Anwar Mahmoud Zanati Anwar Zanati is an Egyptian writer and academic, and executive coordinator of the Program for Faculty Development at Ain Shams University. He is a member of the Egyptian Society for Historical Studies and the Arab Bloggers Union (which can be followed at @arabictadwin). Zanati earned his PhD in Islamic history from the College of Education at Ain Shams University, following his Bachelors of Arts in philosophy, pedagogy, and history. Zanati’s publications include: Judaization of Jerusalem, Arabic Language and its Role in Cross-cultural Communication among Peoples, Islamic History Idioms dictionary and Historical Idioms dictionary (English-Arabic). Additionally, he has edited numerous manuscripts, such as “Rites of Jerusalem” by Al Danaf al-Ansari and “Kharidat al-ajaib wa-faridat al-ghara ib” by Ibn al-Wardi. Zanati has presented his work at a number of international conferences, including: The International Conference on Islamic Civilization in the Mediterranean Basin organized by the Near East University of the Turkish Republic of Northern Cyprus and the Organization of the Islamic Conference during 2010, and at a Conference on the Impact of Islamic Charitable Trusts (Waqf) on the Scientific Renaissance, which was organized by the College of Islamic Studies and Sharia at the University of Sharjah in the United Arab Emirates, in cooperation with the General Secretariat for Islamic Charitable Trusts in al-Sharjah and under the patronage of the Sharjah Charitable House (http://www.schuae.net). Zanati also took part in the First World Forum on The Teaching of Languages and Cultural Communication, organized by the Institute for Languages and Literature at Gardaia University in Algeria.

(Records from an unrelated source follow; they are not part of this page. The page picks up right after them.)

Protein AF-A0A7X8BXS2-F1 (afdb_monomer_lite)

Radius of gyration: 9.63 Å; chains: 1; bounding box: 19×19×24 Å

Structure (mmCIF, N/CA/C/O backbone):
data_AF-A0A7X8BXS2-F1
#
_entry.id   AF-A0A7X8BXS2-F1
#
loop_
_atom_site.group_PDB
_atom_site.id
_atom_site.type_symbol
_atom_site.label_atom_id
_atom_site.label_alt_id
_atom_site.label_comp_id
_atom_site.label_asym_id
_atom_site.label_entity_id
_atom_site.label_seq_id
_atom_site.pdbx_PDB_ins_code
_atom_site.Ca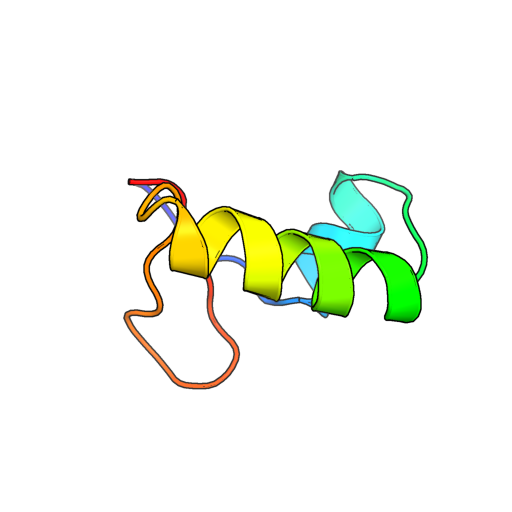rtn_x
_atom_site.Cartn_y
_atom_site.Cartn_z
_atom_site.occupancy
_atom_site.B_iso_or_equiv
_atom_site.auth_seq_id
_atom_site.auth_comp_id
_atom_site.auth_asym_id
_atom_site.auth_atom_id
_atom_site.pdbx_PDB_model_num
ATOM 1 N N . SER A 1 1 ? -4.997 -13.972 12.069 1.00 42.44 1 SER A N 1
ATOM 2 C CA . SER A 1 1 ? -3.684 -13.301 11.998 1.00 42.44 1 SER A CA 1
ATOM 3 C C . SER A 1 1 ? -3.533 -12.624 10.657 1.00 42.44 1 SER A C 1
ATOM 5 O O . SER A 1 1 ? -2.920 -13.179 9.752 1.00 42.44 1 SER A O 1
ATOM 7 N N . GLU A 1 2 ? -4.129 -11.451 10.501 1.00 57.44 2 GLU A N 1
ATOM 8 C CA . GLU A 1 2 ? -3.962 -10.668 9.286 1.00 57.44 2 GLU A CA 1
ATOM 9 C C . GLU A 1 2 ? -2.557 -10.065 9.351 1.00 57.44 2 GLU A C 1
ATOM 11 O O . GLU A 1 2 ? -2.255 -9.228 10.202 1.00 57.44 2 GLU A O 1
ATOM 16 N N . LYS A 1 3 ? -1.645 -10.544 8.504 1.00 69.31 3 LYS A N 1
ATOM 17 C CA . LYS A 1 3 ? -0.303 -9.969 8.391 1.00 69.31 3 LYS A CA 1
ATOM 18 C C . LYS A 1 3 ? -0.382 -8.832 7.380 1.00 69.31 3 LYS A C 1
ATOM 20 O O . LYS A 1 3 ? -0.812 -9.084 6.255 1.00 69.31 3 LYS A O 1
ATOM 25 N N . PRO A 1 4 ? 0.001 -7.602 7.742 1.00 76.69 4 PRO A N 1
ATOM 26 C CA . PRO A 1 4 ? 0.005 -6.532 6.770 1.00 76.69 4 PRO A CA 1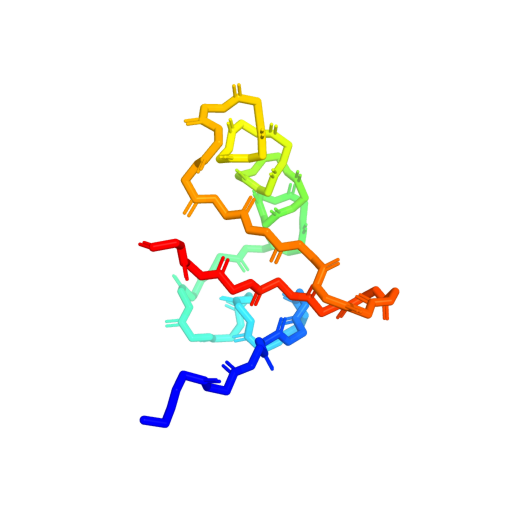
ATOM 27 C C . PRO A 1 4 ? 1.079 -6.838 5.719 1.00 76.69 4 PRO A C 1
ATOM 29 O O . PRO A 1 4 ? 2.199 -7.235 6.051 1.00 76.69 4 PRO A O 1
ATOM 32 N N . LEU A 1 5 ? 0.726 -6.685 4.448 1.00 83.50 5 LEU A N 1
ATOM 33 C CA . LEU A 1 5 ? 1.582 -6.993 3.311 1.00 83.50 5 LEU A CA 1
ATOM 34 C C . LEU A 1 5 ? 2.245 -5.721 2.794 1.00 83.50 5 LEU A C 1
ATOM 36 O O . LEU A 1 5 ? 1.659 -4.638 2.778 1.00 83.50 5 LEU A O 1
ATOM 40 N N . LYS A 1 6 ? 3.497 -5.837 2.358 1.00 85.56 6 LYS A N 1
ATOM 41 C CA . LYS A 1 6 ? 4.189 -4.730 1.693 1.00 85.56 6 LYS A CA 1
ATOM 42 C C . LYS A 1 6 ? 3.674 -4.589 0.259 1.00 85.56 6 LYS A C 1
ATOM 44 O O . LYS A 1 6 ? 3.315 -5.598 -0.338 1.00 85.56 6 LYS A O 1
ATOM 49 N N . PRO A 1 7 ? 3.728 -3.398 -0.358 1.00 82.12 7 PRO A N 1
ATOM 50 C CA . PRO A 1 7 ? 3.335 -3.224 -1.758 1.00 82.12 7 PRO A CA 1
ATOM 51 C C . PRO A 1 7 ? 4.109 -4.147 -2.715 1.00 82.12 7 PRO A C 1
ATOM 53 O O . PRO A 1 7 ? 3.548 -4.612 -3.696 1.00 82.12 7 PRO A O 1
ATOM 56 N N . GLY A 1 8 ? 5.370 -4.481 -2.410 1.00 82.44 8 GLY A N 1
ATOM 57 C CA . GLY A 1 8 ? 6.133 -5.471 -3.182 1.00 82.44 8 GLY A CA 1
ATOM 58 C C . GLY A 1 8 ? 5.598 -6.902 -3.057 1.00 82.44 8 GLY A C 1
ATOM 59 O O . GLY A 1 8 ? 5.559 -7.618 -4.048 1.00 82.44 8 GLY A O 1
ATOM 60 N N . GLU A 1 9 ? 5.127 -7.291 -1.870 1.00 86.19 9 GLU A N 1
ATOM 61 C CA . GLU A 1 9 ? 4.473 -8.591 -1.666 1.00 86.19 9 GLU A CA 1
ATOM 62 C C . GLU A 1 9 ? 3.106 -8.617 -2.347 1.00 86.19 9 GLU A C 1
ATOM 64 O O . GLU A 1 9 ? 2.760 -9.601 -2.983 1.00 86.19 9 GLU A O 1
ATOM 69 N N . ILE A 1 10 ? 2.350 -7.517 -2.273 1.00 83.94 10 ILE A N 1
ATOM 70 C CA . ILE A 1 10 ? 1.061 -7.373 -2.962 1.00 83.94 10 ILE A CA 1
ATOM 71 C C . ILE A 1 10 ? 1.261 -7.486 -4.476 1.00 83.94 10 ILE A C 1
ATOM 73 O O . ILE A 1 10 ? 0.503 -8.197 -5.120 1.00 83.94 10 ILE A O 1
ATOM 77 N N . ALA A 1 11 ? 2.306 -6.862 -5.029 1.00 86.88 11 ALA A N 1
ATOM 78 C CA . ALA A 1 11 ? 2.667 -6.990 -6.441 1.00 86.88 11 ALA A CA 1
ATOM 79 C C . ALA A 1 11 ? 2.934 -8.447 -6.833 1.00 86.88 11 ALA A C 1
ATOM 81 O O . ALA A 1 11 ? 2.359 -8.936 -7.801 1.00 86.88 11 ALA A O 1
ATOM 82 N N . SER A 1 12 ? 3.758 -9.155 -6.053 1.00 87.12 12 SER A N 1
ATOM 83 C CA . SER A 1 12 ? 4.098 -10.557 -6.318 1.00 87.12 12 SER A CA 1
ATOM 84 C C . SER A 1 12 ? 2.910 -11.505 -6.143 1.00 87.12 12 SER A C 1
ATOM 86 O O . SER A 1 12 ? 2.730 -12.408 -6.952 1.00 87.12 12 SER A O 1
ATOM 88 N N . LEU A 1 13 ? 2.091 -11.308 -5.106 1.00 84.12 13 LEU A N 1
ATOM 89 C CA . LEU A 1 13 ? 0.939 -12.162 -4.799 1.00 84.12 13 LEU A CA 1
ATOM 90 C C . LEU A 1 13 ? -0.224 -11.939 -5.766 1.00 84.12 13 LEU A C 1
ATOM 92 O O . LEU A 1 13 ? -0.888 -12.894 -6.153 1.00 84.12 13 LEU A O 1
ATOM 96 N N . ALA A 1 14 ? -0.477 -10.686 -6.145 1.00 81.75 14 ALA A N 1
ATOM 97 C CA . ALA A 1 14 ? -1.528 -10.342 -7.094 1.00 81.75 14 ALA A CA 1
ATOM 98 C C . ALA A 1 14 ? -1.056 -10.421 -8.558 1.00 81.75 14 ALA A C 1
ATOM 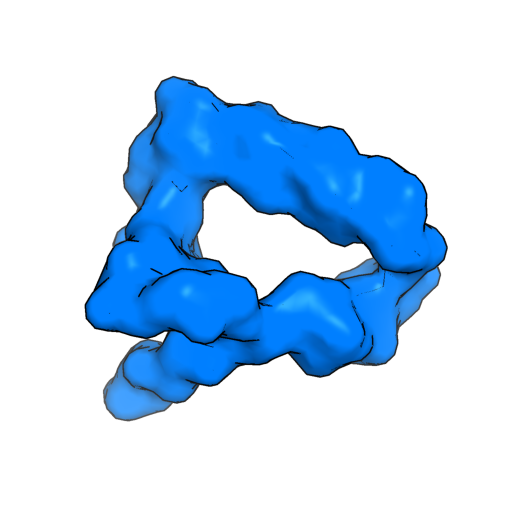100 O O . ALA A 1 14 ? -1.880 -10.307 -9.462 1.00 81.75 14 ALA A O 1
ATOM 101 N N . GLY A 1 15 ? 0.244 -10.625 -8.803 1.00 85.88 15 GLY A N 1
ATOM 102 C CA . GLY A 1 15 ? 0.816 -10.745 -10.147 1.00 85.88 15 GLY A CA 1
ATOM 103 C C . GLY A 1 15 ? 0.685 -9.473 -10.990 1.00 85.88 15 GLY A C 1
ATOM 104 O O . GLY A 1 15 ? 0.619 -9.554 -12.212 1.00 85.88 15 GLY A O 1
ATOM 105 N N . ILE A 1 16 ? 0.613 -8.309 -10.344 1.00 86.50 16 ILE A N 1
ATOM 106 C CA . ILE A 1 16 ? 0.437 -7.000 -10.988 1.00 86.50 16 ILE A CA 1
ATOM 107 C C . ILE A 1 16 ? 1.690 -6.143 -10.827 1.00 86.50 16 ILE A C 1
ATOM 109 O O . ILE A 1 16 ? 2.436 -6.262 -9.853 1.00 86.50 16 ILE A O 1
ATOM 113 N N . GLU A 1 17 ? 1.924 -5.248 -11.786 1.00 86.19 17 GLU A N 1
ATOM 114 C CA . GLU A 1 17 ? 3.068 -4.345 -11.740 1.00 86.19 17 GLU A CA 1
ATOM 115 C C . GLU A 1 17 ? 2.989 -3.369 -10.562 1.00 86.19 17 GLU A C 1
ATOM 117 O O . GLU A 1 17 ? 1.916 -2.989 -10.091 1.00 86.19 17 GLU A O 1
ATOM 122 N N . ARG A 1 18 ? 4.153 -2.883 -10.110 1.00 82.56 18 ARG A N 1
ATOM 123 C CA . ARG A 1 18 ? 4.238 -1.899 -9.015 1.00 82.56 18 ARG A CA 1
ATOM 124 C C . ARG A 1 18 ? 3.395 -0.649 -9.277 1.00 82.56 18 ARG A C 1
ATOM 126 O O . ARG A 1 18 ? 2.848 -0.083 -8.334 1.00 82.56 18 ARG A O 1
ATOM 133 N N . ALA A 1 19 ? 3.294 -0.231 -10.539 1.00 86.56 19 ALA A N 1
ATOM 134 C CA . ALA A 1 19 ? 2.473 0.905 -10.941 1.00 86.56 19 ALA A CA 1
ATOM 135 C C . ALA A 1 19 ? 0.976 0.646 -10.696 1.00 86.56 19 ALA A C 1
ATOM 137 O O . ALA A 1 19 ? 0.272 1.523 -10.191 1.00 86.56 19 ALA A O 1
ATOM 138 N N . ASP A 1 20 ? 0.498 -0.558 -11.007 1.00 89.44 20 ASP A N 1
ATOM 139 C CA . ASP A 1 20 ? -0.884 -0.970 -10.770 1.00 89.44 20 ASP A CA 1
ATOM 140 C C . ASP A 1 20 ? -1.166 -1.206 -9.293 1.00 89.44 20 ASP A C 1
ATOM 142 O O . ASP A 1 20 ? -2.219 -0.801 -8.811 1.00 89.44 20 ASP A O 1
ATOM 146 N N . VAL A 1 21 ? -0.206 -1.742 -8.538 1.00 87.19 21 VAL A N 1
ATOM 147 C CA . VAL A 1 21 ? -0.318 -1.841 -7.078 1.00 87.19 21 VAL A CA 1
ATOM 148 C C . VAL A 1 21 ? -0.495 -0.470 -6.433 1.00 87.19 21 VAL A C 1
ATOM 150 O O . VAL A 1 21 ? -1.356 -0.328 -5.572 1.00 87.19 21 VAL A O 1
ATOM 153 N N . ASP A 1 22 ? 0.256 0.554 -6.844 1.00 85.62 22 ASP A N 1
ATOM 154 C CA . ASP A 1 22 ? 0.115 1.902 -6.271 1.00 85.62 22 ASP A CA 1
ATOM 155 C C . ASP A 1 22 ? -1.264 2.513 -6.578 1.00 85.62 22 ASP A C 1
ATOM 157 O O . ASP A 1 22 ? -1.907 3.101 -5.702 1.00 85.62 22 ASP A O 1
ATOM 161 N N . LYS A 1 23 ? -1.769 2.307 -7.805 1.00 89.56 23 LYS A N 1
ATOM 162 C CA . LYS A 1 23 ? -3.130 2.709 -8.201 1.00 89.56 23 LYS A CA 1
ATOM 163 C C . LYS A 1 23 ? -4.189 1.951 -7.403 1.00 89.56 23 LYS A C 1
ATOM 165 O O . LYS A 1 23 ? -5.085 2.580 -6.844 1.00 89.56 23 LYS A O 1
ATOM 170 N N . ALA A 1 24 ? -4.073 0.628 -7.314 1.00 87.38 24 ALA A N 1
ATOM 171 C CA . ALA A 1 24 ? -4.994 -0.228 -6.579 1.00 87.38 24 ALA A CA 1
ATOM 172 C C . ALA A 1 24 ? -5.011 0.143 -5.097 1.00 87.38 24 ALA A C 1
ATOM 174 O O . ALA A 1 24 ? -6.077 0.338 -4.533 1.00 87.38 24 ALA A O 1
ATOM 175 N N . ILE A 1 25 ? -3.846 0.347 -4.481 1.00 85.25 25 ILE A N 1
ATOM 176 C CA . ILE A 1 25 ? -3.729 0.797 -3.093 1.00 85.25 25 ILE A CA 1
ATOM 177 C C . ILE A 1 25 ? -4.403 2.155 -2.900 1.00 85.25 25 ILE A C 1
ATOM 179 O O . ILE A 1 25 ? -5.126 2.330 -1.926 1.00 85.25 25 ILE A O 1
ATOM 183 N N . LYS A 1 26 ? -4.232 3.118 -3.814 1.00 86.31 26 LYS A N 1
ATOM 184 C CA . LYS A 1 26 ? -4.937 4.410 -3.732 1.00 86.31 26 LYS A CA 1
ATOM 185 C C . LYS A 1 26 ? -6.454 4.250 -3.799 1.00 86.31 26 LYS A C 1
ATOM 187 O O . LYS A 1 26 ? -7.150 4.881 -3.007 1.00 86.31 26 LYS A O 1
ATOM 192 N N . VAL A 1 27 ? -6.956 3.421 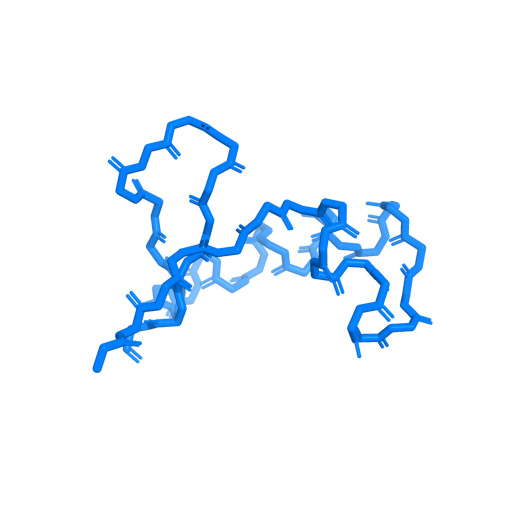-4.713 1.00 89.25 27 VAL A N 1
ATOM 193 C CA . VAL A 1 27 ? -8.395 3.154 -4.863 1.00 89.25 27 VAL A CA 1
ATOM 194 C C . VAL A 1 27 ? -8.936 2.429 -3.632 1.00 89.25 27 VAL A C 1
ATOM 196 O O . VAL A 1 27 ? -9.854 2.926 -2.993 1.00 89.25 27 VAL A O 1
ATOM 199 N N . LEU A 1 28 ? -8.307 1.328 -3.228 1.00 85.88 28 LEU A N 1
ATOM 200 C CA . LEU A 1 28 ? -8.702 0.521 -2.074 1.00 85.88 28 LEU A CA 1
ATOM 201 C C . LEU A 1 28 ? -8.618 1.305 -0.760 1.00 85.88 28 LEU A C 1
ATOM 203 O O . LEU A 1 28 ? -9.451 1.117 0.121 1.00 85.88 28 LEU A O 1
ATOM 207 N N . LYS A 1 29 ? -7.632 2.200 -0.622 1.00 82.88 29 LYS A N 1
ATOM 208 C CA . LYS A 1 29 ? -7.512 3.103 0.530 1.00 82.88 29 LYS A CA 1
ATOM 209 C C . LYS A 1 29 ? -8.616 4.158 0.520 1.00 82.88 29 LYS A C 1
ATOM 211 O O . LYS A 1 29 ? -9.122 4.503 1.581 1.00 82.88 29 LYS A O 1
ATOM 216 N N . LYS A 1 30 ? -8.999 4.661 -0.659 1.00 85.75 30 LYS A N 1
ATOM 217 C CA . LYS A 1 30 ? -10.126 5.591 -0.824 1.00 85.75 30 LYS A CA 1
ATOM 218 C C . LYS A 1 30 ? -11.470 4.916 -0.539 1.00 85.75 30 LYS A C 1
ATOM 220 O O . LYS A 1 30 ? -12.361 5.560 -0.007 1.00 85.75 30 LYS A O 1
ATOM 225 N N . GLU A 1 31 ? -11.596 3.634 -0.863 1.00 87.31 31 GLU A N 1
ATOM 226 C CA . GLU A 1 31 ? -12.750 2.797 -0.522 1.00 87.31 31 GLU A CA 1
ATOM 227 C C . GLU A 1 31 ? -12.715 2.264 0.926 1.00 87.31 31 GLU A C 1
ATOM 229 O O . GLU A 1 31 ? -13.578 1.473 1.291 1.00 87.31 31 GLU A O 1
ATOM 234 N N . GLU A 1 32 ? -11.721 2.643 1.744 1.00 81.25 32 GLU A N 1
ATOM 235 C CA . GLU A 1 32 ? -11.505 2.129 3.113 1.00 81.25 32 GLU A CA 1
ATOM 236 C C . GLU A 1 32 ? -11.433 0.590 3.231 1.00 81.25 32 GLU A C 1
ATOM 238 O O . GLU A 1 32 ? -11.564 0.025 4.318 1.00 81.25 32 GLU A O 1
ATOM 243 N N . LYS A 1 33 ? -11.168 -0.104 2.119 1.00 82.25 33 LYS A N 1
ATOM 244 C CA . LYS A 1 33 ? -11.008 -1.565 2.062 1.00 82.25 33 LYS A CA 1
ATOM 245 C C . LYS A 1 33 ? -9.642 -2.027 2.543 1.00 82.25 33 LYS A C 1
ATOM 247 O O . LYS A 1 33 ? -9.482 -3.194 2.884 1.00 82.25 33 LYS A O 1
ATOM 252 N N . ILE A 1 34 ? -8.652 -1.132 2.540 1.00 83.69 34 ILE A N 1
ATOM 253 C CA . ILE A 1 34 ? -7.330 -1.400 3.100 1.00 83.69 34 ILE A CA 1
ATOM 254 C C . ILE A 1 34 ? -6.919 -0.331 4.111 1.00 83.69 34 ILE A C 1
ATOM 256 O O . ILE A 1 34 ? -7.179 0.859 3.933 1.00 83.69 34 ILE A O 1
ATOM 260 N N . PHE A 1 35 ? -6.197 -0.756 5.139 1.00 79.44 35 PHE A N 1
ATOM 261 C CA . PHE A 1 35 ? -5.6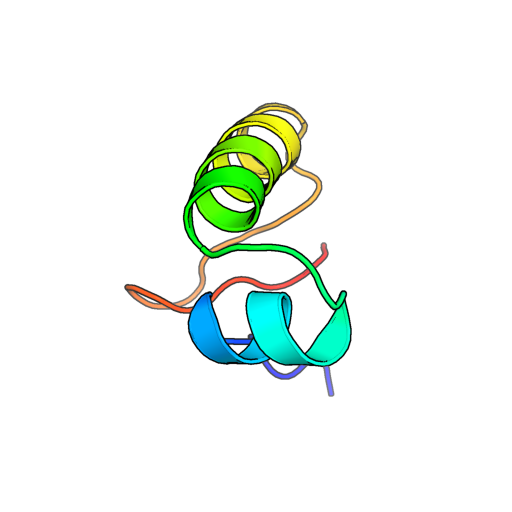01 0.088 6.162 1.00 79.44 35 PHE A CA 1
ATOM 262 C C . PHE A 1 35 ? -4.081 -0.112 6.210 1.00 79.44 35 PHE A C 1
ATOM 264 O O . PHE A 1 35 ? -3.571 -1.208 5.970 1.00 79.44 35 PHE A O 1
ATOM 271 N N . SER A 1 36 ? -3.345 0.959 6.526 1.00 76.44 36 SER A N 1
ATOM 272 C CA . SER A 1 36 ? -1.895 0.906 6.731 1.00 76.44 36 SER A CA 1
ATOM 273 C C . SER A 1 36 ? -1.537 1.040 8.209 1.00 76.44 36 SER A C 1
ATOM 275 O O . SER A 1 36 ? -1.370 2.166 8.679 1.00 76.44 36 SER A O 1
ATOM 277 N N . PRO A 1 37 ? -1.341 -0.075 8.939 1.00 78.00 37 PRO A N 1
ATOM 278 C CA . PRO A 1 37 ? -0.888 -0.021 10.331 1.00 78.00 37 PRO A CA 1
ATOM 279 C C . PRO A 1 37 ? 0.545 0.511 10.468 1.00 78.00 37 PRO A C 1
ATOM 281 O O . PRO A 1 37 ? 0.937 0.990 11.528 1.00 78.00 37 PRO A O 1
ATOM 284 N N . LYS A 1 38 ? 1.354 0.414 9.405 1.00 75.25 38 LYS A N 1
ATOM 285 C CA . LYS A 1 38 ? 2.752 0.854 9.376 1.00 75.25 38 LYS A CA 1
ATOM 286 C C . LYS A 1 38 ? 3.091 1.411 7.992 1.00 75.25 38 LYS A C 1
ATOM 288 O O . LYS A 1 38 ? 2.489 1.016 6.994 1.00 75.25 38 LYS A O 1
ATOM 293 N N . ALA A 1 39 ? 4.057 2.325 7.917 1.00 67.50 39 ALA A N 1
ATOM 294 C CA . ALA A 1 39 ? 4.512 2.873 6.639 1.00 67.50 39 ALA A CA 1
ATOM 295 C C . ALA A 1 39 ? 5.007 1.741 5.716 1.00 67.50 39 ALA A C 1
ATOM 297 O O . ALA A 1 39 ? 5.804 0.903 6.140 1.00 67.50 39 ALA A O 1
ATOM 298 N N . CYS A 1 40 ? 4.511 1.711 4.474 1.00 71.56 40 CYS A N 1
ATOM 299 C CA . CYS A 1 40 ? 4.734 0.650 3.478 1.00 71.56 40 CYS A CA 1
ATOM 300 C C . CYS A 1 40 ? 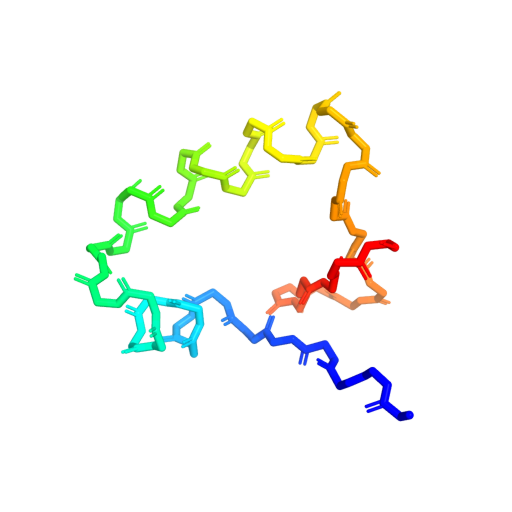4.135 -0.729 3.811 1.00 71.56 40 CYS A C 1
ATOM 302 O O . CYS A 1 40 ? 4.587 -1.734 3.266 1.00 71.56 40 CYS A O 1
ATOM 304 N N . PHE A 1 41 ? 3.119 -0.791 4.668 1.00 76.50 41 PHE A N 1
ATOM 305 C CA . PHE A 1 41 ? 2.399 -2.015 5.013 1.00 76.50 41 PHE A CA 1
ATOM 306 C C . PHE A 1 41 ? 0.899 -1.785 4.839 1.00 76.50 41 PHE A C 1
ATOM 308 O O . PHE A 1 41 ? 0.372 -0.822 5.384 1.00 76.50 41 PHE A O 1
ATOM 315 N N . TYR A 1 42 ? 0.224 -2.647 4.087 1.00 82.75 42 TYR A N 1
ATOM 316 C CA . TYR A 1 42 ? -1.194 -2.545 3.755 1.00 82.75 42 TYR A CA 1
ATOM 317 C C . TYR A 1 42 ? -1.907 -3.844 4.119 1.00 82.75 42 TYR A C 1
ATOM 319 O O . TYR A 1 42 ? -1.390 -4.940 3.909 1.00 82.75 42 TYR A O 1
ATOM 327 N N . GLN A 1 43 ? -3.092 -3.710 4.690 1.00 77.88 43 GLN A N 1
ATOM 328 C CA . GLN A 1 43 ? -3.903 -4.801 5.205 1.00 77.88 43 GLN A CA 1
ATOM 329 C C . GLN A 1 43 ? -5.330 -4.610 4.721 1.00 77.88 43 GLN A C 1
ATOM 331 O O . GLN A 1 43 ? -5.820 -3.488 4.793 1.00 77.88 43 GLN A O 1
ATOM 336 N N . ALA A 1 44 ? -5.976 -5.665 4.225 1.00 73.44 44 ALA A N 1
ATOM 337 C CA . ALA A 1 44 ? -7.422 -5.634 4.028 1.00 73.44 44 ALA A CA 1
ATOM 338 C C . ALA A 1 44 ? -8.109 -5.432 5.387 1.00 73.44 44 ALA A C 1
ATOM 340 O O . ALA A 1 44 ? -7.598 -5.915 6.394 1.00 73.44 44 ALA A O 1
ATOM 341 N N . LYS A 1 45 ? -9.176 -4.637 5.413 1.00 64.38 45 LYS A N 1
ATOM 342 C CA . LYS A 1 45 ? -10.034 -4.466 6.589 1.00 64.38 45 LYS A CA 1
ATOM 343 C C . LYS A 1 45 ? -11.027 -5.620 6.705 1.00 64.38 45 LYS A C 1
ATOM 345 O O . LYS A 1 45 ? -11.399 -6.166 5.641 1.00 64.38 45 LYS A O 1
#

Foldseek 3Di:
DFFFDFLVRVCVVVVHDSVVSVVVCVVCVVVVQWDDPDVRTITGD

pLDDT: mean 80.65, std 8.96, range [42.44, 89.56]

Secondary structure (DSSP, 8-state):
--PPBPHHHHHHHHT--HHHHHHHHHHHHHTTSEEEEETTEEEE-

Sequence (45 aa):
SEKPLKPGEIASLAGIERADVDKAIKVLKKEEKIFSPKACFYQAK

This article was translated by the ACRPS Translation and English Editing Department. The original Arabic version can be found here.

Egypt 2013

By Ahmed Fahmi

Publisher: Al Bayan Research and Studies Center

Pages: 211

Date of issue: February 2012

Edition: First

Egypt 2013, written by political writer and analyst Ahmed Fahmi, was published in association with Al Bayan Research and Studies Center. The book covers the political scene in post-revolution Egypt via theoretical concepts related to democratic transition in countries that witnessed revolutionary movements. It features a theoretical concept of the process of change, its mechanisms, phases, and issues, and applies such concepts to the Egyptian case.  It does so in seven chapters, as well as the conclusion.


chapter One: The State and Revolution - A Theoretical Approach

In this chapter, the author covers several terms, most notably the concept of the State; he, ultimately, questions both the ‘model' sought by revolutionary political forces in Egypt and their vision of the political transition trilogy: demolition, amendment, and construction.

This chapter also explores the concept of revolution and the different approaches in defining such a term. Many definitions encompass ‘violence' as an inseparable characteristic of revolutions, linked with the act of revolution and practiced by revolutionary forces themselves, rather than as a reaction to the revolution. However, history shows that many revolutions were free of violence and adopted a peaceful way to change.

In general, he stresses five key elements that lead to a growing social capability that can later develop into a revolution:

1. An internal development that depends on foreign parties

2. A repressive, exclusionary, and autocratic State

3. A growing culture of resistance and opposition to order

4. A heightening economic crisis

5. A gap in foreign politics which leads to a temporary weakness in the control from external powers, thereby allowing the eruption of a revolution without global powers being able to intervene directly

The book cites other theoretical approaches, which seek to explain political transition and whether or not it reached the phase of revolution. These approaches include structuralism, the elite theory, the theory of disappointment, crowd psychology, and geopolitical analysis.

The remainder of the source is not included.